All of this ignores the fundamental and unfortunate fact that the bulk of society’s investment in medical science is focused exclusively on the search for drugs to correct illness when the biggest killers of our time, stroke and heart disease, are largely social in nature (a turn of phrase I owe to Mark Hyman’s story). The rise of these diseases is not fully understood, but is believed to be largely governed by changes in food supply, environment, work habits, and other behavior. It’s unlikely to be a virus, genetic mutation or other external cause. This observation should encourage us to instead make massive investments in exploring behavioral interventions and/or food policies (e.g. no more sugary drinks!) that can prevent and reverse these illnesses. This would have more impact on health and decreasing early mortality than any handfull of drugs, and would likely cost less in aggregate than any one drug company’s pipeline.

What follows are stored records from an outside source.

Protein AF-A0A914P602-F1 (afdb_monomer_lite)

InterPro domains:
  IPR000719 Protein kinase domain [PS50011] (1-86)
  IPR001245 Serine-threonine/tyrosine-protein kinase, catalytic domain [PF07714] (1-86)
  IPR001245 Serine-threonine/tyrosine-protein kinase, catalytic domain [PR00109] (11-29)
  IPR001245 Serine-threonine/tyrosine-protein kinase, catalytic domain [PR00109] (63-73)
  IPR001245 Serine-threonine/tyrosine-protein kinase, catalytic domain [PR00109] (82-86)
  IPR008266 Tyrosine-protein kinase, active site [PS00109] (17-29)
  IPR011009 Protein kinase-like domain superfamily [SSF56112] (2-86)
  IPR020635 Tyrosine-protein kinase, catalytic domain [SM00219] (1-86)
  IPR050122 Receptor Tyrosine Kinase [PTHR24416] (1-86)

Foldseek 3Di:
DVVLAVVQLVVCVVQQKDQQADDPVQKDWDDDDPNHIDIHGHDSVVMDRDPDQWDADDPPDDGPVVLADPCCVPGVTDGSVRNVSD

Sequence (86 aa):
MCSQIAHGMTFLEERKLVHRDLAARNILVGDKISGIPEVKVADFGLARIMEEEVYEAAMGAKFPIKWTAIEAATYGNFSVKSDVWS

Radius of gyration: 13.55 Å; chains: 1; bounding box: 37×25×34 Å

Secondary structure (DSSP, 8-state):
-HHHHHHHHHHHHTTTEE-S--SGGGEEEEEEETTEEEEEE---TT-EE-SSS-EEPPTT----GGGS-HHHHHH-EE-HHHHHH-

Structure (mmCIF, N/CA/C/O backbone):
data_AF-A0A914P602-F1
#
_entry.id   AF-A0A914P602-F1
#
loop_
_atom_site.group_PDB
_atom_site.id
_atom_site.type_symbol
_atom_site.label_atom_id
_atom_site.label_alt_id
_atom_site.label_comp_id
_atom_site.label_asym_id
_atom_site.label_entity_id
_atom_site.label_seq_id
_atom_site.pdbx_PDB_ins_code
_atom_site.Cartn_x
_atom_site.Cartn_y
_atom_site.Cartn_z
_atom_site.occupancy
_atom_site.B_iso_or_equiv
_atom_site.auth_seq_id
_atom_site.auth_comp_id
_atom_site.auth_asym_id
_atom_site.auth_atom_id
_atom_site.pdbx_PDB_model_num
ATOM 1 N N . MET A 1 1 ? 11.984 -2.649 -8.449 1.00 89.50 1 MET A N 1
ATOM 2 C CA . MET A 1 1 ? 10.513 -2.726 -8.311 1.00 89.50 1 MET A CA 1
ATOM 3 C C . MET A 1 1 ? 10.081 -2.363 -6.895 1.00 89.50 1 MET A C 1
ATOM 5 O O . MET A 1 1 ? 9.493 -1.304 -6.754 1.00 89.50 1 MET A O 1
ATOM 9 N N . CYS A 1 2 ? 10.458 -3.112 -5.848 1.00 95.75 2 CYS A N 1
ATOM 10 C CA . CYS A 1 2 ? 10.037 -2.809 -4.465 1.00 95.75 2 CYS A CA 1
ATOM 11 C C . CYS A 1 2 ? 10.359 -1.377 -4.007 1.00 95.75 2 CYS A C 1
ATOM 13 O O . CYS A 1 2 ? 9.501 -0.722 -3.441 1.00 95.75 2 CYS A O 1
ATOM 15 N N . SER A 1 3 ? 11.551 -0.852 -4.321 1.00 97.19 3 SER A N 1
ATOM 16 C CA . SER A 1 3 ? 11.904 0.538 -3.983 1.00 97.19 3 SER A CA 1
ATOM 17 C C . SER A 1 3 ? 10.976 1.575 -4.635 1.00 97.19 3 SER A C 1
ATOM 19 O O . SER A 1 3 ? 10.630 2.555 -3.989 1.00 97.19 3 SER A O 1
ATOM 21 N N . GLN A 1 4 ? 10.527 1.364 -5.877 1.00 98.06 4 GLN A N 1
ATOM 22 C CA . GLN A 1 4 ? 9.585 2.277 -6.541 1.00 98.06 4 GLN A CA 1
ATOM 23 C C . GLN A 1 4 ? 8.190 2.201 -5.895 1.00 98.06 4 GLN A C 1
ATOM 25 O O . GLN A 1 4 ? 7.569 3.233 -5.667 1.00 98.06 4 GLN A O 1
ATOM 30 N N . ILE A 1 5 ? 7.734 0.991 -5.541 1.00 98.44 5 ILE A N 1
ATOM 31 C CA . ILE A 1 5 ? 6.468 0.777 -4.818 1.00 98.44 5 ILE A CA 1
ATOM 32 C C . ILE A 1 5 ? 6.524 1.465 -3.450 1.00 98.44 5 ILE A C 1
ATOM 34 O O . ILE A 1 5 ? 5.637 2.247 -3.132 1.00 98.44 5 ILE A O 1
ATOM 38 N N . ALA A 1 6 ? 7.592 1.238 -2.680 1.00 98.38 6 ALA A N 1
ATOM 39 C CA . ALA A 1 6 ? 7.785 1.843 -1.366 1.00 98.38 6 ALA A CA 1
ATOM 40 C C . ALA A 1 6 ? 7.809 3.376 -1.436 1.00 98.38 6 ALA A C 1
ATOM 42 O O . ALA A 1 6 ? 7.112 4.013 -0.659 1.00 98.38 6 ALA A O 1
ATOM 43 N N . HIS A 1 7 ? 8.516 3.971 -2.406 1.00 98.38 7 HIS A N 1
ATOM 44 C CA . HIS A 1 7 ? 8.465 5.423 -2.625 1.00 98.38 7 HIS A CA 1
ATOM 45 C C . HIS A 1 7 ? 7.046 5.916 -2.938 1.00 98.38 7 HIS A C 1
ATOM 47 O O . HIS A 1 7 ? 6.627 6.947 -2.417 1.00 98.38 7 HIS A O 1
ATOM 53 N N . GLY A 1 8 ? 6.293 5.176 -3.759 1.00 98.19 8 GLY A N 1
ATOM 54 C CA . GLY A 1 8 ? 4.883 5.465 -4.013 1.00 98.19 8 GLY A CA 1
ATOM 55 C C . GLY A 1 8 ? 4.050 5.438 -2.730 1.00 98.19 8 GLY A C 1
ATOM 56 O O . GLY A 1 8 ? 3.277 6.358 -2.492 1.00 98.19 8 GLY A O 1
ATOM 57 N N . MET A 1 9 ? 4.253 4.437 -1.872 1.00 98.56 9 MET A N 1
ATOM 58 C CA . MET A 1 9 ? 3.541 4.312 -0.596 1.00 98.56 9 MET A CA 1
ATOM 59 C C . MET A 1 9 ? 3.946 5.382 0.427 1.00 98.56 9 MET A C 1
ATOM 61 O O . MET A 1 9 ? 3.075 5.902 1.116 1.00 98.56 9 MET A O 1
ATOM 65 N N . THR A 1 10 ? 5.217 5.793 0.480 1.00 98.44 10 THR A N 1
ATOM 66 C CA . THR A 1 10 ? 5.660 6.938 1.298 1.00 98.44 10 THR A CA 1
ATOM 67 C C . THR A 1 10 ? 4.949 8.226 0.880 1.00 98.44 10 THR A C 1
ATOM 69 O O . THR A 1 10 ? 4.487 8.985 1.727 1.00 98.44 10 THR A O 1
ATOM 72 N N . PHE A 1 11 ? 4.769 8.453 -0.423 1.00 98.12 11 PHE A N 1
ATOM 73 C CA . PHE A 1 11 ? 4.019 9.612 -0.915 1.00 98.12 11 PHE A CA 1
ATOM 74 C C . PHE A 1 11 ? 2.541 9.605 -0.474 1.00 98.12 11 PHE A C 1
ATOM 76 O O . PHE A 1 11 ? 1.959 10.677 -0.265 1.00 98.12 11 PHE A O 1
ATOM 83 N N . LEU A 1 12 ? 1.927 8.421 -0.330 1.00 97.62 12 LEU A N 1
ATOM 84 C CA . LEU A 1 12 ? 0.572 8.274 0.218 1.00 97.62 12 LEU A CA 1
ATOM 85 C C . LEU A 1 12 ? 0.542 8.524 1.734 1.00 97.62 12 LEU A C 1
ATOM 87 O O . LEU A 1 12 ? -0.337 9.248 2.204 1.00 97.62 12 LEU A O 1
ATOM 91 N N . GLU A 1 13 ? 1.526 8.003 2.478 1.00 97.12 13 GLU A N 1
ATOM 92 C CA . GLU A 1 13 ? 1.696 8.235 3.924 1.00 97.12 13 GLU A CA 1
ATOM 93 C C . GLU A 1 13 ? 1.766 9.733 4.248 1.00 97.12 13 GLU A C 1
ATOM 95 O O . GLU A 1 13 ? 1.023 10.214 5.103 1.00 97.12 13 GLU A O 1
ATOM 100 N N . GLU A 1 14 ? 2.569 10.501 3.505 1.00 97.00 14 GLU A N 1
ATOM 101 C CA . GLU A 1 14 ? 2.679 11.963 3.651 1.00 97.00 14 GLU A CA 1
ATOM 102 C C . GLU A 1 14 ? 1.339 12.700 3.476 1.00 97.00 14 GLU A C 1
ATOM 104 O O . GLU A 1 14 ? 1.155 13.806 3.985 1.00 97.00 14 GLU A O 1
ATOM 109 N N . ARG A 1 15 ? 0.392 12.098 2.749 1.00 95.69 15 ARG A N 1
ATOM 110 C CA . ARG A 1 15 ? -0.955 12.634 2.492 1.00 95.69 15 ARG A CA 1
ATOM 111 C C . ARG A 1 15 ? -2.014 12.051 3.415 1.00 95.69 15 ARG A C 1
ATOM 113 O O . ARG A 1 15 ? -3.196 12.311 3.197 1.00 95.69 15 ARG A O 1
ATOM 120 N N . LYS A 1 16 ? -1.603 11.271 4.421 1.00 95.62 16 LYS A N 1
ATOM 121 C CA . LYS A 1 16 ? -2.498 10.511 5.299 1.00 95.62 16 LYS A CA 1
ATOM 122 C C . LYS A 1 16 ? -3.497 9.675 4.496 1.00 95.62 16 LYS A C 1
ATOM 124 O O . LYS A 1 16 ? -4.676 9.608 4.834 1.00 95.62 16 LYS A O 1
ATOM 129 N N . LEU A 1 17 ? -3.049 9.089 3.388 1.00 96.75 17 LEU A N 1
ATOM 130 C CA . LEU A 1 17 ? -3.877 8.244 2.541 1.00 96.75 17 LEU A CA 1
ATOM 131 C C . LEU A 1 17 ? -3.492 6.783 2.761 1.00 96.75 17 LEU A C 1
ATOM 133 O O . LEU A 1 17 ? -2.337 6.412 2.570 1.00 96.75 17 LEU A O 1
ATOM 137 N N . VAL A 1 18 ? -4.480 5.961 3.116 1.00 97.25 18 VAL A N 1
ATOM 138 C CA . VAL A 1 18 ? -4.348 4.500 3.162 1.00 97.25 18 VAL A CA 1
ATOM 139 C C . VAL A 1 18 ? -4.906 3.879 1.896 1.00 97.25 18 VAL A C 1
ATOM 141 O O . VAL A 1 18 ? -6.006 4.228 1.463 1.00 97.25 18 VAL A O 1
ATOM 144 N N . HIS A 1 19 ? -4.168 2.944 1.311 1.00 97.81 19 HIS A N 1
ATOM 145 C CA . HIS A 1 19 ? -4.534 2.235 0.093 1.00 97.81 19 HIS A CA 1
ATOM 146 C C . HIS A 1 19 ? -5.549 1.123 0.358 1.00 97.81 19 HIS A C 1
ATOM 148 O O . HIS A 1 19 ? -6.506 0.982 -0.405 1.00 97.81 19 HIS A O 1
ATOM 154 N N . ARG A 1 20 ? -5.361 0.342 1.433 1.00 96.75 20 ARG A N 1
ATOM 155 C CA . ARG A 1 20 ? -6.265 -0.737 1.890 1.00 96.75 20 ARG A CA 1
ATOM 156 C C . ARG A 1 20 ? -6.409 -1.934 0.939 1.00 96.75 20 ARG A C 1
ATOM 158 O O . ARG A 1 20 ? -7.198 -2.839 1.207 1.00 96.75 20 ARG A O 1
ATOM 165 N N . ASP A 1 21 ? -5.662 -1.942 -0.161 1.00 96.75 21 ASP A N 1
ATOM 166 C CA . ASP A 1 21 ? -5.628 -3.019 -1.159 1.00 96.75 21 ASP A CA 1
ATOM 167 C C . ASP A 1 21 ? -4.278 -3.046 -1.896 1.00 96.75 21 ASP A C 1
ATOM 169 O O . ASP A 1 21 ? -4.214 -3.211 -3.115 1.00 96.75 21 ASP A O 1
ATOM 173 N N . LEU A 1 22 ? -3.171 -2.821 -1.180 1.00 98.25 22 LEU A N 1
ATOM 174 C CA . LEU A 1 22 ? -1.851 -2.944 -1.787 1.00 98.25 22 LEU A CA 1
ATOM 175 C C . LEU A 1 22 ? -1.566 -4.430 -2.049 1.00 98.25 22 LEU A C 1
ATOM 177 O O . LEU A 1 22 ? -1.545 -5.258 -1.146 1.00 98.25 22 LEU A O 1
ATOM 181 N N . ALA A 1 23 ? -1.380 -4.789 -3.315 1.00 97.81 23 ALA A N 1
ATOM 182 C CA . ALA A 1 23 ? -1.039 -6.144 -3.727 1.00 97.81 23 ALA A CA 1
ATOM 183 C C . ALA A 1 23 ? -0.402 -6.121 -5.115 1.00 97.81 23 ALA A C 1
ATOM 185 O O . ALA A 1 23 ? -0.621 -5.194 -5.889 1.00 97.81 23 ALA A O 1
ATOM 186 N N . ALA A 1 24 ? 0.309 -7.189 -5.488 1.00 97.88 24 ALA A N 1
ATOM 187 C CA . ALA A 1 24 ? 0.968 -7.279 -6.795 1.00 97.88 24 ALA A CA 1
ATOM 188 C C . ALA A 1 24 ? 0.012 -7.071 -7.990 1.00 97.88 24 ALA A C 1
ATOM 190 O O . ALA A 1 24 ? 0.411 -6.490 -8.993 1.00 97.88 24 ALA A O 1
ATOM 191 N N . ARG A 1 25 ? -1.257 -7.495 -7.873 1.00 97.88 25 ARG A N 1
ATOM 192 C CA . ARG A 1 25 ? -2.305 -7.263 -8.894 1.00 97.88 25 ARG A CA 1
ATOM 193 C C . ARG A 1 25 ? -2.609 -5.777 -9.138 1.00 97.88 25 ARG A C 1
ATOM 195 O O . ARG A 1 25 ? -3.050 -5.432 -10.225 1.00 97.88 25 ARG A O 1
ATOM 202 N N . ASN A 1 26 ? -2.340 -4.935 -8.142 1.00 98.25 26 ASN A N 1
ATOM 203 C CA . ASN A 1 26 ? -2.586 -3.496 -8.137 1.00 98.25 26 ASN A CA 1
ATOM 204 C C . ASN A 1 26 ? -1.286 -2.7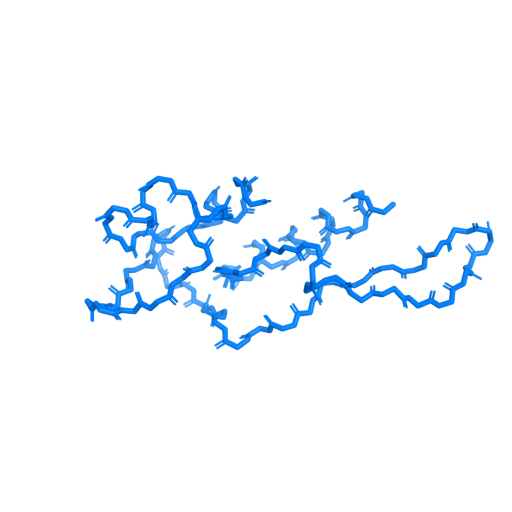07 -8.387 1.00 98.25 26 ASN A C 1
ATOM 206 O O . ASN A 1 26 ? -1.220 -1.503 -8.156 1.00 98.25 26 ASN A O 1
ATOM 210 N N . ILE A 1 27 ? -0.235 -3.377 -8.877 1.00 98.44 27 ILE A N 1
ATOM 211 C CA . ILE A 1 27 ? 0.988 -2.739 -9.361 1.00 98.44 27 ILE A CA 1
ATOM 212 C C . ILE A 1 27 ? 1.002 -2.807 -10.885 1.00 98.44 27 ILE A C 1
ATOM 214 O O . ILE A 1 27 ? 1.072 -3.885 -11.475 1.00 98.44 27 ILE A O 1
ATOM 218 N N . LEU A 1 28 ? 0.976 -1.642 -11.527 1.00 98.38 28 LEU A N 1
ATOM 219 C CA . LEU A 1 28 ? 1.117 -1.534 -12.975 1.00 98.38 28 LEU A CA 1
ATOM 220 C C . LEU A 1 28 ? 2.596 -1.527 -13.346 1.00 98.38 28 LEU A C 1
ATOM 222 O O . LEU A 1 28 ? 3.409 -0.880 -12.683 1.00 98.38 28 LEU A O 1
ATOM 226 N N . VAL A 1 29 ? 2.931 -2.228 -14.426 1.00 97.94 29 VAL A N 1
ATOM 227 C CA . VAL A 1 29 ? 4.285 -2.301 -14.979 1.00 97.94 29 VAL A CA 1
ATOM 228 C C . VAL A 1 29 ? 4.274 -1.635 -16.348 1.00 97.94 29 VAL A C 1
ATOM 230 O O . VAL A 1 29 ? 3.523 -2.050 -17.228 1.00 97.94 29 VAL A O 1
ATOM 233 N N . GLY A 1 30 ? 5.075 -0.586 -16.500 1.00 96.25 30 GLY A N 1
ATOM 234 C CA . GLY A 1 30 ? 5.259 0.147 -17.747 1.00 96.25 30 GLY A CA 1
ATOM 235 C C . GLY A 1 30 ? 6.534 -0.254 -18.486 1.00 96.25 30 GLY A C 1
ATOM 236 O O . GLY A 1 30 ? 7.149 -1.292 -18.216 1.00 96.25 30 GLY A O 1
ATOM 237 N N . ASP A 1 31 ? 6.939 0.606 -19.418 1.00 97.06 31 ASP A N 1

Fortunately, we don’t have to wait for the restructuring of institutional science to
start down this road. My work at New Media Medicine on Personal Experiments and collaborations with the C3N Project,Lybba, Open mHealth, and the Quantified Self crew have shown me a future where we are able to gather increasing evidence from individual patients, develop much richer personalized models of treatment effects, embrace therapies that treat the whole person (behavioral, psychological, environmental, social as well as biochemical), and put population evidence from clinical trials into context using real-world experience working with groups of patients. In the future, the bulk of discovery about how to improve our lives may very well come from aggregation of practice experience and self-experimentation, not from traditional clinical trials.